1990, Music

I Do Not Want What I Haven’t Got (1990) by Sinead O’Connor

Sinead’s second album is considerably more self-assured and even than her debut, though it’s lacking a bit of the energy of the debut and, also, the pure shock factor of a woman so young seeming like such a self-assured songwriter and performer. And like the debut, it hasn’t dated that well, but that’s sort of to be expected from records from 1990.

The songwriting is more consistent than the first time out, in my mind. Specifically I think her lyrics have improved overall, particularly when she criticizes the words of musicians who have romanticized a place she sees as still horribly unequal. Of course, there are some contradictions, perhaps deliberate, such as with the title track which, though it embodies a noble sentiment, is quite at odds with some of the other songs, such as the album’s most famous track and one of only two covers. (I suspect the contradiction is deliberate as I think Sinead is intelligent enough to understand she lives in contradiction like we all do.)

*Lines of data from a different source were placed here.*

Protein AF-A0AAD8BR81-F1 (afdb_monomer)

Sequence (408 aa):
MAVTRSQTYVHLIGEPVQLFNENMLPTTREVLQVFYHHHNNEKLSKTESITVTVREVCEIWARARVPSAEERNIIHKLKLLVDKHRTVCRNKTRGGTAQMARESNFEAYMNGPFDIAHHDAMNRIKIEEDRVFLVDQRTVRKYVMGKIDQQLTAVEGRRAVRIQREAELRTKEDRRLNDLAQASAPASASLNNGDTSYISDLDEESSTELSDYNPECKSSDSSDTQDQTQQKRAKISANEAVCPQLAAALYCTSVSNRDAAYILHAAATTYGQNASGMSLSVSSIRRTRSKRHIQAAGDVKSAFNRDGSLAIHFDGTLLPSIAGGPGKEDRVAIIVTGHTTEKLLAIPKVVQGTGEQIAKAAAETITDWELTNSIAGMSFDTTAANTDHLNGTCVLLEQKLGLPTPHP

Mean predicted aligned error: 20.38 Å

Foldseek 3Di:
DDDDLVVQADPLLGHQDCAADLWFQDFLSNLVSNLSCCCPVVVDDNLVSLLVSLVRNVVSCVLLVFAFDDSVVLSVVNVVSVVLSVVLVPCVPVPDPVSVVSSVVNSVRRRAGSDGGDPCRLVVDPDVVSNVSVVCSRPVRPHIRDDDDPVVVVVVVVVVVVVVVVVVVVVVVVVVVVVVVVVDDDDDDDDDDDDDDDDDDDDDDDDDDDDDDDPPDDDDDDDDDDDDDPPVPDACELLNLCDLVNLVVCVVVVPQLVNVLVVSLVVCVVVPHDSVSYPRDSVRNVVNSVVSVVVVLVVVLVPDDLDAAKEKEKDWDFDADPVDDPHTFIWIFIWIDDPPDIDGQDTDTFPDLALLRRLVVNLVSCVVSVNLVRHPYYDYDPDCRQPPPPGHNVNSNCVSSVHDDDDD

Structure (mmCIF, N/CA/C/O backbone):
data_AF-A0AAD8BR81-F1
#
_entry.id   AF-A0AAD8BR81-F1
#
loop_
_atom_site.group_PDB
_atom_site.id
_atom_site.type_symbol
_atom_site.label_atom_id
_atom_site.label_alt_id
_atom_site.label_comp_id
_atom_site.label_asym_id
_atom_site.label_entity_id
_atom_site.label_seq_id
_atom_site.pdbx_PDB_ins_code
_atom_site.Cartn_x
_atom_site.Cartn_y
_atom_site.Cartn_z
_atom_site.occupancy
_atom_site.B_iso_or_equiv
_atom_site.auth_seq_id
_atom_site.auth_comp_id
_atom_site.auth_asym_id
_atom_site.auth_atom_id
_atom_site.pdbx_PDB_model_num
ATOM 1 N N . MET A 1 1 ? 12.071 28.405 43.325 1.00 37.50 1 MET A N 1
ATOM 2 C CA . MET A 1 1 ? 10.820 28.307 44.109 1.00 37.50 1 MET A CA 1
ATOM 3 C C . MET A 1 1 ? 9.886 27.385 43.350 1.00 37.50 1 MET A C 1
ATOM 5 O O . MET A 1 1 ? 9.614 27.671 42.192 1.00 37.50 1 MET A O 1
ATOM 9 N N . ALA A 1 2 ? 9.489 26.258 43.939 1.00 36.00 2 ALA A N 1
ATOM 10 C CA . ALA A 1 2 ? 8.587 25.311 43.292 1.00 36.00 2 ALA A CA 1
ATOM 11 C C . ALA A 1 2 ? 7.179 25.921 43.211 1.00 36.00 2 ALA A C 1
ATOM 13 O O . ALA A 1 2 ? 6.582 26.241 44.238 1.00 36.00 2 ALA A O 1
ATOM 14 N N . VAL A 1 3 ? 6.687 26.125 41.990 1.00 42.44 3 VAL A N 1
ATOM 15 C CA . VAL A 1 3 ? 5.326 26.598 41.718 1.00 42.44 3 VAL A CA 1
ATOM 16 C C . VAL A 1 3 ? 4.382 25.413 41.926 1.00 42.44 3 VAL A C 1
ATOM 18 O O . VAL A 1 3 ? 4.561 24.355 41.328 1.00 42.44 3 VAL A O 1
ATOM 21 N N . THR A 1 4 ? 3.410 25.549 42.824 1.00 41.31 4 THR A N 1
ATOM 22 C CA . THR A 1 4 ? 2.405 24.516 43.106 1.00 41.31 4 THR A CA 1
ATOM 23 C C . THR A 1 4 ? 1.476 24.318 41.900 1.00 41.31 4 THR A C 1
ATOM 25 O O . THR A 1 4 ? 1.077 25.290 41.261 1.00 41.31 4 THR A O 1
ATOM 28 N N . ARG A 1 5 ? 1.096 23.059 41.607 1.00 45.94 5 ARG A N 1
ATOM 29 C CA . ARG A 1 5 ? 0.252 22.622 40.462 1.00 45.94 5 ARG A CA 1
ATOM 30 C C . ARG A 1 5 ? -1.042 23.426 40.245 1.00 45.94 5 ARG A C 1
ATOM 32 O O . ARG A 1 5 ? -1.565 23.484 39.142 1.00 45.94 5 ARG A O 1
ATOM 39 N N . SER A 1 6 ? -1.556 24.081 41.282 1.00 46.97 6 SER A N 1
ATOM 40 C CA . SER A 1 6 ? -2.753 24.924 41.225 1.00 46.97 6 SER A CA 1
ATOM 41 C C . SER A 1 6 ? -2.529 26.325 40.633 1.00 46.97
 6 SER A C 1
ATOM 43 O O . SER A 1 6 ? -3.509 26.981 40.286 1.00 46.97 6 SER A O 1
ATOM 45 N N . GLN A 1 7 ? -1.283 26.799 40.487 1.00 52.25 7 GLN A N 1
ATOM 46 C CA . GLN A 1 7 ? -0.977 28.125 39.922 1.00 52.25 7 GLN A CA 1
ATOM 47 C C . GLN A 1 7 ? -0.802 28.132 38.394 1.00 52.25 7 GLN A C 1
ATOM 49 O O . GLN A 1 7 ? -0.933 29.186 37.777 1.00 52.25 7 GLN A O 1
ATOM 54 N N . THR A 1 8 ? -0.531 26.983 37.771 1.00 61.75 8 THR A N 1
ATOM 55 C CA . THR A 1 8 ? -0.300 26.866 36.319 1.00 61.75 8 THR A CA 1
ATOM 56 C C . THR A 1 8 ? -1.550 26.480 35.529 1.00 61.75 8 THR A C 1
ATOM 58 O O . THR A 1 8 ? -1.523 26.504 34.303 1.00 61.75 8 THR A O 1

I agree with the sentiment that a few more of the ballads should be A Capella. The title track makes it pretty clear that she can carry any song on its own and, 30 years later, it helps contrast against the somewhat overproduced songs that fill out the record.

It’s not her fault – it was very much the flavour of the time – and the funky drummer all over the album was much less of a cliche in 1990 than it would be in, say, 1997. And the production is much more restrained than it could be. Still, I do think one of my only nitpicks with the record is the production. The album would sound more timeless without the electronic percussion, funky drummer and ’80s keyboards.

But, on the whole, it’s pretty damn good. I do wonder how her career would have unfolded without the Pope picture-ripping and stuff, because she should be viewed as one of the great talents of her era and she definitely isn’t.